Senior Airman Aaron C. Stubbs, whose age was not given, has been charged with aggravated sexual contact and abusive sexual contact against a female enlisted airman, according to a statement issued today.
Both counts, known in military parlance as "specifications," violate Article 120 of the Uniform Code of Military Justice, a section of the military's criminal code that deals with rape and sexual assault.
Stubbs, assigned to the 10th Security Forces Squadron, will face a general court-martial on Aug. 6 at the academy in Colorado Springs, Colo., according to the release. A court-martial is similar to a criminal trial in civilian court.
Lawmakers have called for removing an officer's ability to oversee courts-martial after a spate of military sexual assault scandals.

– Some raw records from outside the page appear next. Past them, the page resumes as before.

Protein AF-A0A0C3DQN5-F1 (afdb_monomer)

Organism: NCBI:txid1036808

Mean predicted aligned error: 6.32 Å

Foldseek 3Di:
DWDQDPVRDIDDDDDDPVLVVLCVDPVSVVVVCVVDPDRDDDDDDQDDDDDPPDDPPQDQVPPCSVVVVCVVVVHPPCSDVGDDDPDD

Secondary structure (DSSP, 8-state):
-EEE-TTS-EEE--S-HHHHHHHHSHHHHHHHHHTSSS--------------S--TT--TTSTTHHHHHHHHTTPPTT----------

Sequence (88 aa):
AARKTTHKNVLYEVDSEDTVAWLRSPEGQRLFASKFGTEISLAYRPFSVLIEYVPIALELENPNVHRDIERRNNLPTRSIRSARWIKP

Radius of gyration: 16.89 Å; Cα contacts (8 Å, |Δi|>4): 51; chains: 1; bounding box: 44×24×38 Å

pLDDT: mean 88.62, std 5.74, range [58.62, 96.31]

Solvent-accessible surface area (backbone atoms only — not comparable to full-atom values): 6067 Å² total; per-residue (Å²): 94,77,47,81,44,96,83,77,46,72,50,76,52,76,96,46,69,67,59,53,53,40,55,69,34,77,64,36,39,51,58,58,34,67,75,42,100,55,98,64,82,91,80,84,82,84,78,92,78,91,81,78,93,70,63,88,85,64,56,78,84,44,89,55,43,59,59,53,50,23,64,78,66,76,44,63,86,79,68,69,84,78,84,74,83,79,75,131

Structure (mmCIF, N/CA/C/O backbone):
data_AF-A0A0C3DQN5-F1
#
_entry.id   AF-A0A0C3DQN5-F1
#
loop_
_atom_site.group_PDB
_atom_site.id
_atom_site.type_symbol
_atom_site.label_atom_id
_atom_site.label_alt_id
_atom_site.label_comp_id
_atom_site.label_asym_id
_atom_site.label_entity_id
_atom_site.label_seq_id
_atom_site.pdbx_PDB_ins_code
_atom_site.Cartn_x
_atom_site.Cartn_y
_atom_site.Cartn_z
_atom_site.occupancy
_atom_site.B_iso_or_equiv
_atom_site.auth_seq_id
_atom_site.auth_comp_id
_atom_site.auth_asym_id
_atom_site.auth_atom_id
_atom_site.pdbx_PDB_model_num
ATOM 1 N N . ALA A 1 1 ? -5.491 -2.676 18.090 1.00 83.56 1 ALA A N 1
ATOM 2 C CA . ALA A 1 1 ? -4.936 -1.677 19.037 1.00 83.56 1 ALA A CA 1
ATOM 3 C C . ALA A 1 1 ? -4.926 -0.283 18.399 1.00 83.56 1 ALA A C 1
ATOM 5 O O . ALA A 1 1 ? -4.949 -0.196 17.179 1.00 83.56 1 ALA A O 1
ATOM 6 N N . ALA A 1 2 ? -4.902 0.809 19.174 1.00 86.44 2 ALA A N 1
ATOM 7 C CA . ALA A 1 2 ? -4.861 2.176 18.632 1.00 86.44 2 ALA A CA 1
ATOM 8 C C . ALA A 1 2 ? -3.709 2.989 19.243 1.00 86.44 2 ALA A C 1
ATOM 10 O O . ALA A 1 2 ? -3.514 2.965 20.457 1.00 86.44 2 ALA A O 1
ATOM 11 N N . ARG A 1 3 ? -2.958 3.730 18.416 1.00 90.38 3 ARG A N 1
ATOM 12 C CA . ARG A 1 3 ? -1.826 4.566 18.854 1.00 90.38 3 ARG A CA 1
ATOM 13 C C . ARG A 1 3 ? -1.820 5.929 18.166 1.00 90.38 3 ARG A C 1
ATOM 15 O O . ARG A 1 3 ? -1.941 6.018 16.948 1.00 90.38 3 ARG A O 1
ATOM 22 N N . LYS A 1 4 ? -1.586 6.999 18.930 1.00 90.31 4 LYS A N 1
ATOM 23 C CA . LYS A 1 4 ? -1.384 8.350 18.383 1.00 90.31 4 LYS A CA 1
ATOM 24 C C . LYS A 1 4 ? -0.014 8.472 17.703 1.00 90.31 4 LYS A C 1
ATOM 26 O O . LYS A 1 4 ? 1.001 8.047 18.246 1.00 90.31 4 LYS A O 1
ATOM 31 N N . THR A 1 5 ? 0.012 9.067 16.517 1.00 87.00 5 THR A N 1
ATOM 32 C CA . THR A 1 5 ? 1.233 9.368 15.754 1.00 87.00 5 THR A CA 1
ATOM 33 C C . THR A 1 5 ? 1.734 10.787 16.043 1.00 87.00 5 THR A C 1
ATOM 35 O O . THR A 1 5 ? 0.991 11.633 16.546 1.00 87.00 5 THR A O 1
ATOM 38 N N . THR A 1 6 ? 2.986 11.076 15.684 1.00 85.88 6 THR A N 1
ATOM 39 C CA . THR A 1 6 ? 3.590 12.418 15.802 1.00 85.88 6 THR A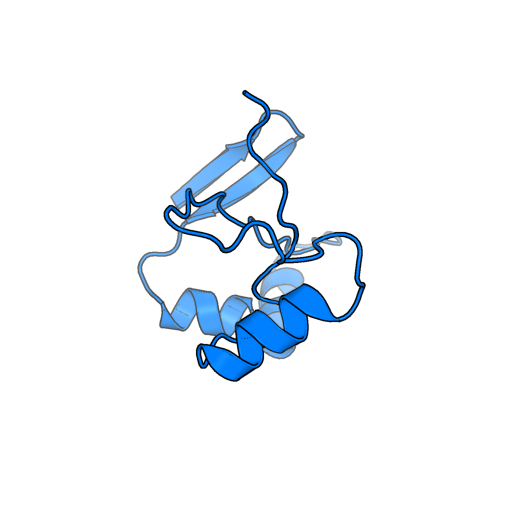 CA 1
ATOM 40 C C . THR A 1 6 ? 2.822 13.488 15.019 1.00 85.88 6 THR A C 1
ATOM 42 O O . THR A 1 6 ? 2.726 14.626 15.466 1.00 85.88 6 THR A O 1
ATOM 45 N N . HIS A 1 7 ? 2.184 13.114 13.907 1.00 83.62 7 HIS A N 1
ATOM 46 C CA . HIS A 1 7 ? 1.388 14.007 13.057 1.00 83.62 7 HIS A CA 1
ATOM 47 C C . HIS A 1 7 ? -0.073 14.162 13.511 1.00 83.62 7 HIS A C 1
ATOM 49 O O . HIS A 1 7 ? -0.931 14.492 12.703 1.00 83.62 7 HIS A O 1
ATOM 55 N N . LYS A 1 8 ? -0.386 13.892 14.787 1.00 84.12 8 LYS A N 1
ATOM 56 C CA . LYS A 1 8 ? -1.746 13.961 15.368 1.00 84.12 8 LYS A CA 1
ATOM 57 C C .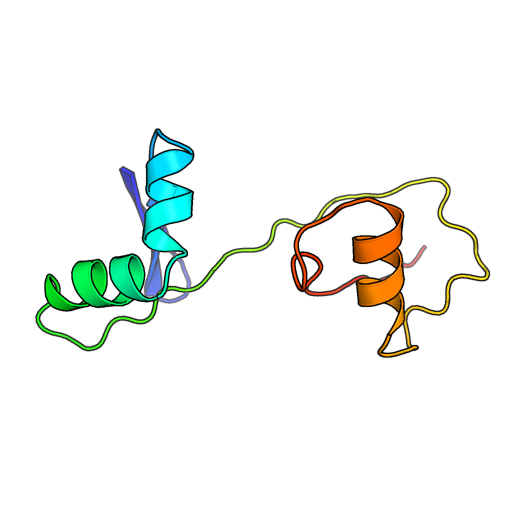 LYS A 1 8 ? -2.783 13.002 14.754 1.00 84.12 8 LYS A C 1
ATOM 59 O O . LYS A 1 8 ? -3.926 13.016 15.193 1.00 84.12 8 LYS A O 1
ATOM 64 N N . ASN A 1 9 ? -2.387 12.117 13.841 1.00 87.06 9 ASN A N 1
ATOM 65 C CA . ASN A 1 9 ? -3.233 11.029 13.340 1.00 87.06 9 ASN A CA 1
ATOM 66 C C . ASN A 1 9 ? -3.248 9.848 14.321 1.00 87.06 9 ASN A C 1
ATOM 68 O O . ASN A 1 9 ? -2.325 9.702 15.129 1.00 87.06 9 ASN A O 1
ATOM 72 N N . VAL A 1 10 ? -4.237 8.963 14.202 1.00 88.69 10 VAL A N 1
ATOM 73 C CA . VAL A 1 10 ? -4.309 7.699 14.951 1.00 88.69 10 VAL A CA 1
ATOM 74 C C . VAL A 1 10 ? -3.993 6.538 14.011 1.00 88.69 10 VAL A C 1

Lt. Col. Jeffrey Krusinski, 41, then the chief of the Air Force's sexual assault prevention and response branch, was arrested in May and charged with sexual battery after allegedly groping a woman outside a strip club near the Pentagon. The service hired a woman, Maj. Gen. Margaret Woodward, who investigated the abuse of female recruits by trainers at Lackland Air Force Base, Texas, to serve in the post.

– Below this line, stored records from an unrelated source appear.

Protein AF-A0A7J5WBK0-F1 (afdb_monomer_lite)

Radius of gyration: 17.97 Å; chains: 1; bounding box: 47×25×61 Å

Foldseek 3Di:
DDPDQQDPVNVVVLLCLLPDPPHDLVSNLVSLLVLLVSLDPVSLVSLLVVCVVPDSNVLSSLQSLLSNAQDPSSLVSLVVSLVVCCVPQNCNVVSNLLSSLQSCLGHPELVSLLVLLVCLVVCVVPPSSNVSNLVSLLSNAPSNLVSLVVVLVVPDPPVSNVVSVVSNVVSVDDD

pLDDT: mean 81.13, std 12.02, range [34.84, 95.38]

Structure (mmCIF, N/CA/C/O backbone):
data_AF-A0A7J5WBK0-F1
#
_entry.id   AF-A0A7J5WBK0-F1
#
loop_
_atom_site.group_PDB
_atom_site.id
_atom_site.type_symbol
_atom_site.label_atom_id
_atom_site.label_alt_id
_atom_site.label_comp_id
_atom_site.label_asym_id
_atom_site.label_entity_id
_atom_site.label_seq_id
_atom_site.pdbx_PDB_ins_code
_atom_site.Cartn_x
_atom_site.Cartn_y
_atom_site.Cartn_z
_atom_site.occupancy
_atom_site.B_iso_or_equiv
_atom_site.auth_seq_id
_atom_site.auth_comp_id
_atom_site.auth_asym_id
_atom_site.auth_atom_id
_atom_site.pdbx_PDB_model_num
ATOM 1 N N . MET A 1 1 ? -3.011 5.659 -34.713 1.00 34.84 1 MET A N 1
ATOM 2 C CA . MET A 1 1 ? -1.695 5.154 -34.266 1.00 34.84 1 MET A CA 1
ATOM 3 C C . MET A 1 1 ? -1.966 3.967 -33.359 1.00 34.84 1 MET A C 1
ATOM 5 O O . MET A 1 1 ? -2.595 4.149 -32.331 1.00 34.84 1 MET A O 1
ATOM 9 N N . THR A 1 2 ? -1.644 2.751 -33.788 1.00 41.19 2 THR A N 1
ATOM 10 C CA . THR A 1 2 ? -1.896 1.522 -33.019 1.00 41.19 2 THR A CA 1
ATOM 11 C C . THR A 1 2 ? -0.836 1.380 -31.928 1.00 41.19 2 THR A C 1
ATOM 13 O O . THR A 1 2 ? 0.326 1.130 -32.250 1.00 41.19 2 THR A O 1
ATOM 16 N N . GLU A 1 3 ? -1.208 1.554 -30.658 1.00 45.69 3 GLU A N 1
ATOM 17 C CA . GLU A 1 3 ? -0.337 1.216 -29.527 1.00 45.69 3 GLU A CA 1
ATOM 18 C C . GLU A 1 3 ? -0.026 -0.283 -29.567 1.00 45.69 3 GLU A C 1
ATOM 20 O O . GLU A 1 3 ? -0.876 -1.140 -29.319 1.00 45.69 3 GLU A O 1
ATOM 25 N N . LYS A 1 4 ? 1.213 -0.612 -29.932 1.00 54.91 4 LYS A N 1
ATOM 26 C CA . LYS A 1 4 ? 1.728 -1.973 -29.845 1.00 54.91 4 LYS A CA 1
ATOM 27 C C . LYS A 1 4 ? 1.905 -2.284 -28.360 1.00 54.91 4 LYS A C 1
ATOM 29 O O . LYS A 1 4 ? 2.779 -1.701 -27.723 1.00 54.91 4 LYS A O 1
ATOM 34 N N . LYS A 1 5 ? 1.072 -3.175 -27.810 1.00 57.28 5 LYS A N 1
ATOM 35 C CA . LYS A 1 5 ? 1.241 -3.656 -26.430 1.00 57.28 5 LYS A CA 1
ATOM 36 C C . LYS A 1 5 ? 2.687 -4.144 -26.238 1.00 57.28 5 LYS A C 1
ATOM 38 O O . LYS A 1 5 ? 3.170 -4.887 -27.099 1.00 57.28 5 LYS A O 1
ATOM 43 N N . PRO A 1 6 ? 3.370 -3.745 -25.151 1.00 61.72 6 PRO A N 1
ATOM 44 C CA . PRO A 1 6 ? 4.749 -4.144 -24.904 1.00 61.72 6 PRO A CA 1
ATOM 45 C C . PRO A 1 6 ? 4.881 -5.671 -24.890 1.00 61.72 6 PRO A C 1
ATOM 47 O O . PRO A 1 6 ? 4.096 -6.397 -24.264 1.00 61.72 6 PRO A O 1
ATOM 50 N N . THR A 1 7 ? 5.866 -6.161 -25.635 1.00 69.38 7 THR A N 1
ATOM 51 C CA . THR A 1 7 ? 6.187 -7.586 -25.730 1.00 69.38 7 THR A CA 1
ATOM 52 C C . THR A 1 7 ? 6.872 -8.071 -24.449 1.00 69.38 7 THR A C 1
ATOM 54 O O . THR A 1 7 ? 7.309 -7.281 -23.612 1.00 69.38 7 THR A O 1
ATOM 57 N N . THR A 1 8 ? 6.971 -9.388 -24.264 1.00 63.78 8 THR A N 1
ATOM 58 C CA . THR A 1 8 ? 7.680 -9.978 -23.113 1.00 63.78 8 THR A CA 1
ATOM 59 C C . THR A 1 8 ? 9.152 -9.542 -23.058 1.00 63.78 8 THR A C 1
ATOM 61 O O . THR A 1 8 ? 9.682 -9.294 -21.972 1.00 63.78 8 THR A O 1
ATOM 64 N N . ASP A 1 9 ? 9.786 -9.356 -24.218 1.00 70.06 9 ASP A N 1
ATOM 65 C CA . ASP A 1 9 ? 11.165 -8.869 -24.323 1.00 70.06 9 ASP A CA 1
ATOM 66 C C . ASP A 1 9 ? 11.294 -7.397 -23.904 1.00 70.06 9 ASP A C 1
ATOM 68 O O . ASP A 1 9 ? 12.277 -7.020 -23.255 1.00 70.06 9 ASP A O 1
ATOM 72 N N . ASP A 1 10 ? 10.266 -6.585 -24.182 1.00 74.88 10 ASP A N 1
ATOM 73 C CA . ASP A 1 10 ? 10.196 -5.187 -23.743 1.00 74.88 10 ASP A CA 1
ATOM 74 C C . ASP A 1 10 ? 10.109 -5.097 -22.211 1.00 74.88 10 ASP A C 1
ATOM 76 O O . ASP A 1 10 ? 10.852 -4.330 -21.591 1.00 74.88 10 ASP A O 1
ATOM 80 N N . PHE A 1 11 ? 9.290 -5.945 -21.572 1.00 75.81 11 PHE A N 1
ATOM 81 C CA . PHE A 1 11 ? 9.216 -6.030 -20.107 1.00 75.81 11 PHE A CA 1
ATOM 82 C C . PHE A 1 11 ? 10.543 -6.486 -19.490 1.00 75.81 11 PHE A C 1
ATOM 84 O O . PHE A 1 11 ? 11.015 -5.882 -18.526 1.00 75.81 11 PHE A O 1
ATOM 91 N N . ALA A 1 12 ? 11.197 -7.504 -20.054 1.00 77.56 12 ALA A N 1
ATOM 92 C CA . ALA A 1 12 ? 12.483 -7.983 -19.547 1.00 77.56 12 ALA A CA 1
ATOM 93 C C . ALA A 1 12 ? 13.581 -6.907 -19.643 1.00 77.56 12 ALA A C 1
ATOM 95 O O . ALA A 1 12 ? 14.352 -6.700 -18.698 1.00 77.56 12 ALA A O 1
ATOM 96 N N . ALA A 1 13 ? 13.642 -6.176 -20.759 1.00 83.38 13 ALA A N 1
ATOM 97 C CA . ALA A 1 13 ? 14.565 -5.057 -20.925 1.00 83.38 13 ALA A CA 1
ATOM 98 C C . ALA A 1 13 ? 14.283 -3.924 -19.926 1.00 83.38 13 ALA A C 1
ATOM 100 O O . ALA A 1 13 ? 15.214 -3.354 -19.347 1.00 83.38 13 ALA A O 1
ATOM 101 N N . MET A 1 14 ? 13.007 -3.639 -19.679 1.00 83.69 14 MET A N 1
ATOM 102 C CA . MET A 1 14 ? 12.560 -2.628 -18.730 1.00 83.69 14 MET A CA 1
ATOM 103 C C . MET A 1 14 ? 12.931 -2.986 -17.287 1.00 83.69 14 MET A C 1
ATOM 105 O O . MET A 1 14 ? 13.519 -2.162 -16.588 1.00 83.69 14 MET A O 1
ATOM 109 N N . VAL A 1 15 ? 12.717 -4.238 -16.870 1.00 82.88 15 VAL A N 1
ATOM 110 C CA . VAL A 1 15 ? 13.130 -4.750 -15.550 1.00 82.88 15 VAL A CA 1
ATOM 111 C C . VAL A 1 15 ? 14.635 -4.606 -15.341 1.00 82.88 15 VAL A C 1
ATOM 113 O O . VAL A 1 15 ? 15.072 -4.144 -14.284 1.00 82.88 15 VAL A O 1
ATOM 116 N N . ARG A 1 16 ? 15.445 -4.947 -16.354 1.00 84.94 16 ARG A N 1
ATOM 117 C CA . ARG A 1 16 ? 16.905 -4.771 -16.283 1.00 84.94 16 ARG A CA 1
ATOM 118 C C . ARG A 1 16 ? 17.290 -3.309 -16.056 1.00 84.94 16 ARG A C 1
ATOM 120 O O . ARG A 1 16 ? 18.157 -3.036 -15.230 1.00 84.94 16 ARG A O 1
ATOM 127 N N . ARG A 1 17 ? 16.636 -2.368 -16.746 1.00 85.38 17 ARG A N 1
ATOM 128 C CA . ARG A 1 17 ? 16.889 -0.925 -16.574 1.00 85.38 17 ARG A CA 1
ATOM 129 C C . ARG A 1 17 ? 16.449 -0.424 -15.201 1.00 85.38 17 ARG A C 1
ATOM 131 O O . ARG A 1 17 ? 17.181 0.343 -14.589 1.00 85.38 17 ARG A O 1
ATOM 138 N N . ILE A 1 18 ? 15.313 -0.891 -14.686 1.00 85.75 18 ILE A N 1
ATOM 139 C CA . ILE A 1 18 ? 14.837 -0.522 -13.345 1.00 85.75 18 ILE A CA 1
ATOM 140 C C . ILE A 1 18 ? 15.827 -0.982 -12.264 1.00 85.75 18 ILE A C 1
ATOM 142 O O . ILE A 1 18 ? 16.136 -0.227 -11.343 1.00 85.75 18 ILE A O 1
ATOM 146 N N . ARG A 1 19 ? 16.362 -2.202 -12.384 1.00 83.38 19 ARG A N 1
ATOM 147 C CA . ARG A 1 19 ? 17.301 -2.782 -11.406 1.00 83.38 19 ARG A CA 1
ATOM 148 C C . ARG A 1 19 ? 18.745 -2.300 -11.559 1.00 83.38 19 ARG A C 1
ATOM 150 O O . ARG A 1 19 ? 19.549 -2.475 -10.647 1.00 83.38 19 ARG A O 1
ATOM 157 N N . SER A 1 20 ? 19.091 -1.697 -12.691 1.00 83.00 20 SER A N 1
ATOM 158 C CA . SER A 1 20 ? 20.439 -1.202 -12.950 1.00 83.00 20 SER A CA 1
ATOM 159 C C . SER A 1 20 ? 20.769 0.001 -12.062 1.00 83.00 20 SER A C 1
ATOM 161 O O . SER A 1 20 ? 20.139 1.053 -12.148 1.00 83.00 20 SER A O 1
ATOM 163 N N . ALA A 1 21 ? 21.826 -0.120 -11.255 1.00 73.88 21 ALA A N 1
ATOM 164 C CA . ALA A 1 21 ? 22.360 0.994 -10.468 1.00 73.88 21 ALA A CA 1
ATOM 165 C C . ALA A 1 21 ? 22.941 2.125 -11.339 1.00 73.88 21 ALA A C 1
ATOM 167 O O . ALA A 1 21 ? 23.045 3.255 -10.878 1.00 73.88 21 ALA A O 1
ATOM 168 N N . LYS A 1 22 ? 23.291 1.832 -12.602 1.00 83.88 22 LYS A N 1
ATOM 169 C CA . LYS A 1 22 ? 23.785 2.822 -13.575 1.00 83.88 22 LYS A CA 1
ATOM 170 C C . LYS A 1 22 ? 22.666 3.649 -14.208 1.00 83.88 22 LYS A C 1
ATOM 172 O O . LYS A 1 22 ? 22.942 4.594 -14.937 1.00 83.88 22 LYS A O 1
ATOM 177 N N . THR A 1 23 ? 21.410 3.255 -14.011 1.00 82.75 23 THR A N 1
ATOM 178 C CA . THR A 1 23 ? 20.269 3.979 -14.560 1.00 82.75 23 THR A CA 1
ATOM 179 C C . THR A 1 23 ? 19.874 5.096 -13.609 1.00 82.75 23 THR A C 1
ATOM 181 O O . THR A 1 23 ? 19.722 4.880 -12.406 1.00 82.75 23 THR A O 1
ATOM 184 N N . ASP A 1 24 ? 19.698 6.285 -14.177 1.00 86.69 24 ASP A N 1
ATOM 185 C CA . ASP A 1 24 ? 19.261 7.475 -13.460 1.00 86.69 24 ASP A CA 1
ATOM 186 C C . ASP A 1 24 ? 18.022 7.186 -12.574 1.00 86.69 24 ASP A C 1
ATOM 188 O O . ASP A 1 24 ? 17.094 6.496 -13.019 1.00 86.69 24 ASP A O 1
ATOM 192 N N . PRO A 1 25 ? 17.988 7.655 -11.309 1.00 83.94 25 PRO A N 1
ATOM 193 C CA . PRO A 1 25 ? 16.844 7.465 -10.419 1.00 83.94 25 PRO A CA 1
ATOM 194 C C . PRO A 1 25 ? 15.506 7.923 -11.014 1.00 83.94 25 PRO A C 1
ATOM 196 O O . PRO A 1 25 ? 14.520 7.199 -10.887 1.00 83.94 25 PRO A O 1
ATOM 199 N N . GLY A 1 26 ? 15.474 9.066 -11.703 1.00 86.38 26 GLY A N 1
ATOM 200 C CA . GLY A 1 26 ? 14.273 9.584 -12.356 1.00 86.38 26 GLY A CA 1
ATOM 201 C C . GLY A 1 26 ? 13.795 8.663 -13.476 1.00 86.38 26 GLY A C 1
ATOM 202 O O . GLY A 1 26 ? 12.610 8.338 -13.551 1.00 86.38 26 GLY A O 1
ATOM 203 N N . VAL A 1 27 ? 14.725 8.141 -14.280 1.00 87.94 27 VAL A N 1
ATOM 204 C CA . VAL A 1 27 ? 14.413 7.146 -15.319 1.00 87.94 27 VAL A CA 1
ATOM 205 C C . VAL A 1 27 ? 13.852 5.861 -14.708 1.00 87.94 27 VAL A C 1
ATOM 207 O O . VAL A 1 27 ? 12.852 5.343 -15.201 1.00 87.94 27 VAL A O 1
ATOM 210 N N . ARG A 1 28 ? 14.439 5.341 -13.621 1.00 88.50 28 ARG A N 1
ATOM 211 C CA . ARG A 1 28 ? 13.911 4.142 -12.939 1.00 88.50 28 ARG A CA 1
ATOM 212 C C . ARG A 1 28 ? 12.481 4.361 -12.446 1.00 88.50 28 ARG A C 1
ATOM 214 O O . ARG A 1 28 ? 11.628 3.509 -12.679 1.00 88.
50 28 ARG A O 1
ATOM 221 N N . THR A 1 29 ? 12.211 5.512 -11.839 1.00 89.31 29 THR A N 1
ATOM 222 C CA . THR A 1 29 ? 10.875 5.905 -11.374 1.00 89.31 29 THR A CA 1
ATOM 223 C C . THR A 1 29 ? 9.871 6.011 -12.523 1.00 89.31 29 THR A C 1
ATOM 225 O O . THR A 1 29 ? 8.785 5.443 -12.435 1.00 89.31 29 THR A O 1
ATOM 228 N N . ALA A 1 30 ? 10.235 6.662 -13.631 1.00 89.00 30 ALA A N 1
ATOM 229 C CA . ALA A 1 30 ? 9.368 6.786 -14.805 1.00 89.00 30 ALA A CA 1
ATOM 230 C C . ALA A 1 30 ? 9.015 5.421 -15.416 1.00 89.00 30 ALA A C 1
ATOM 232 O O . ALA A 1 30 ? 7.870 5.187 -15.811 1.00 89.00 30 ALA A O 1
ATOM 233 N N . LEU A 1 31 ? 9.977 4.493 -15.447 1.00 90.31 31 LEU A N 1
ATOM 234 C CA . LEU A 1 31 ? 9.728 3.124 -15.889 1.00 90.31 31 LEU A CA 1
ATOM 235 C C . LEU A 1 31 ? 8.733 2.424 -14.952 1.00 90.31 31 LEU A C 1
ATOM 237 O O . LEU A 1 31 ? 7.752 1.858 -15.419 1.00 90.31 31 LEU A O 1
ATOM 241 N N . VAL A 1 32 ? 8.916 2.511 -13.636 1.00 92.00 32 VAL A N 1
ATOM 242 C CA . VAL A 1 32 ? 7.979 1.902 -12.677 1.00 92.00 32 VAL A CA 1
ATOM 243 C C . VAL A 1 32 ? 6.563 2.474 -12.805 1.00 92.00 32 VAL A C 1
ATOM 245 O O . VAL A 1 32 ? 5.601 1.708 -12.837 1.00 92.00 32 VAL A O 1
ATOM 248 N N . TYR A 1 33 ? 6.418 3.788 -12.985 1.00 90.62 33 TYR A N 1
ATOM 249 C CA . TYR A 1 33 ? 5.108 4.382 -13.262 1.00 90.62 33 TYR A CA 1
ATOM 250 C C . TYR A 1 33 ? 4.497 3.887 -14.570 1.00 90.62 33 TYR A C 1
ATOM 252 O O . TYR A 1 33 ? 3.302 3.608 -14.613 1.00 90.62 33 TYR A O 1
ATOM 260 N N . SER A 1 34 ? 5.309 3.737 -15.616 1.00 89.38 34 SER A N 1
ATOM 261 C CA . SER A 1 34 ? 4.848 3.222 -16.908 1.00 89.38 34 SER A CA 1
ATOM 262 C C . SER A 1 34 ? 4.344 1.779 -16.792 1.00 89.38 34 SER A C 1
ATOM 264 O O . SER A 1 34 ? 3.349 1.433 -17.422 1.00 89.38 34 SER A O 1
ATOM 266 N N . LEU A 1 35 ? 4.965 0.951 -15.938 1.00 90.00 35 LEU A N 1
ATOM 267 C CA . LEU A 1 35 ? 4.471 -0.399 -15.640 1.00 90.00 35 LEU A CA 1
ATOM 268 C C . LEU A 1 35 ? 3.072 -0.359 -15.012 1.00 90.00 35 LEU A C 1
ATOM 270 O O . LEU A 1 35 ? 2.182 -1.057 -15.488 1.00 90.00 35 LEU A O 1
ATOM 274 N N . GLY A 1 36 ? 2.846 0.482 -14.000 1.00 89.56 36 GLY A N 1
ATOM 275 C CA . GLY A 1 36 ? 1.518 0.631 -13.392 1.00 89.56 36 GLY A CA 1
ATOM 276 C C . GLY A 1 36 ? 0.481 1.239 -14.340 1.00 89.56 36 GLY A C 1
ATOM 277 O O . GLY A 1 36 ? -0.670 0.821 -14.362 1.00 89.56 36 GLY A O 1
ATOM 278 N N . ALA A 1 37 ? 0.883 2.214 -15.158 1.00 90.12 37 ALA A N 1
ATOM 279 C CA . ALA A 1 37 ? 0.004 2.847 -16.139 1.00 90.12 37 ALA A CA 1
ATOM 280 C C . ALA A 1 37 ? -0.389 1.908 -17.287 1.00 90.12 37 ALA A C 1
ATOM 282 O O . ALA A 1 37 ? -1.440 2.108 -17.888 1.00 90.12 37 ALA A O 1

Earlier in the year, Gen. Craig Franklin, commander of the 3rd Air Force at Ramstein Air Base in Germany, ignited a firestorm when he chose to overturn the sexual assault conviction of Lt. Col. James Wilkerson III, a fellow fighter pilot who was accused of fondling the victim as she slept in his guest bedroom.
An estimated 26,000 active-duty troops had unwanted sexual contact in fiscal 2012, up from about 19,300 in 2010, according to a report the Pentagon released earlier this year. By comparison, 3,374 troops reported sexual assaults last year, an increase of 5.7 percent from the previous year, according to the report.
Advocates say the discrepancy in the figures shows the degree to which victims are reluctant to come forward.
"A victim doesn't have to go to the commander," Army Gen. Martin Dempsey, chairman of the Joint Chiefs of Staff, said when asked why military leadership opposes legislation introduced by Sen. Kirsten Gillibrand D-N.Y., to remove the chain of command from the prosecution of sexual assaults. There are "other places where a victim can go," he said yesterday in an interview yesterday with ABC's "This Week."
The Defense Department is considering wider adoption of an Air Force program that provides special counsel to victims of sexual assault or unwanted sexual contact, Dempsey said.
The White House has nominated a female executive at the defense contractor SAIC Inc. and a former assistant secretary of defense to be the next Air Force secretary.
President Barack Obama last week announced the nomination of Deborah Lee James, an executive at the defense contractor SAIC Inc. and a former assistant secretary of defense, to be the next Air Force secretary.
If confirmed by the Senate, James will be the second woman to hold the service's top job.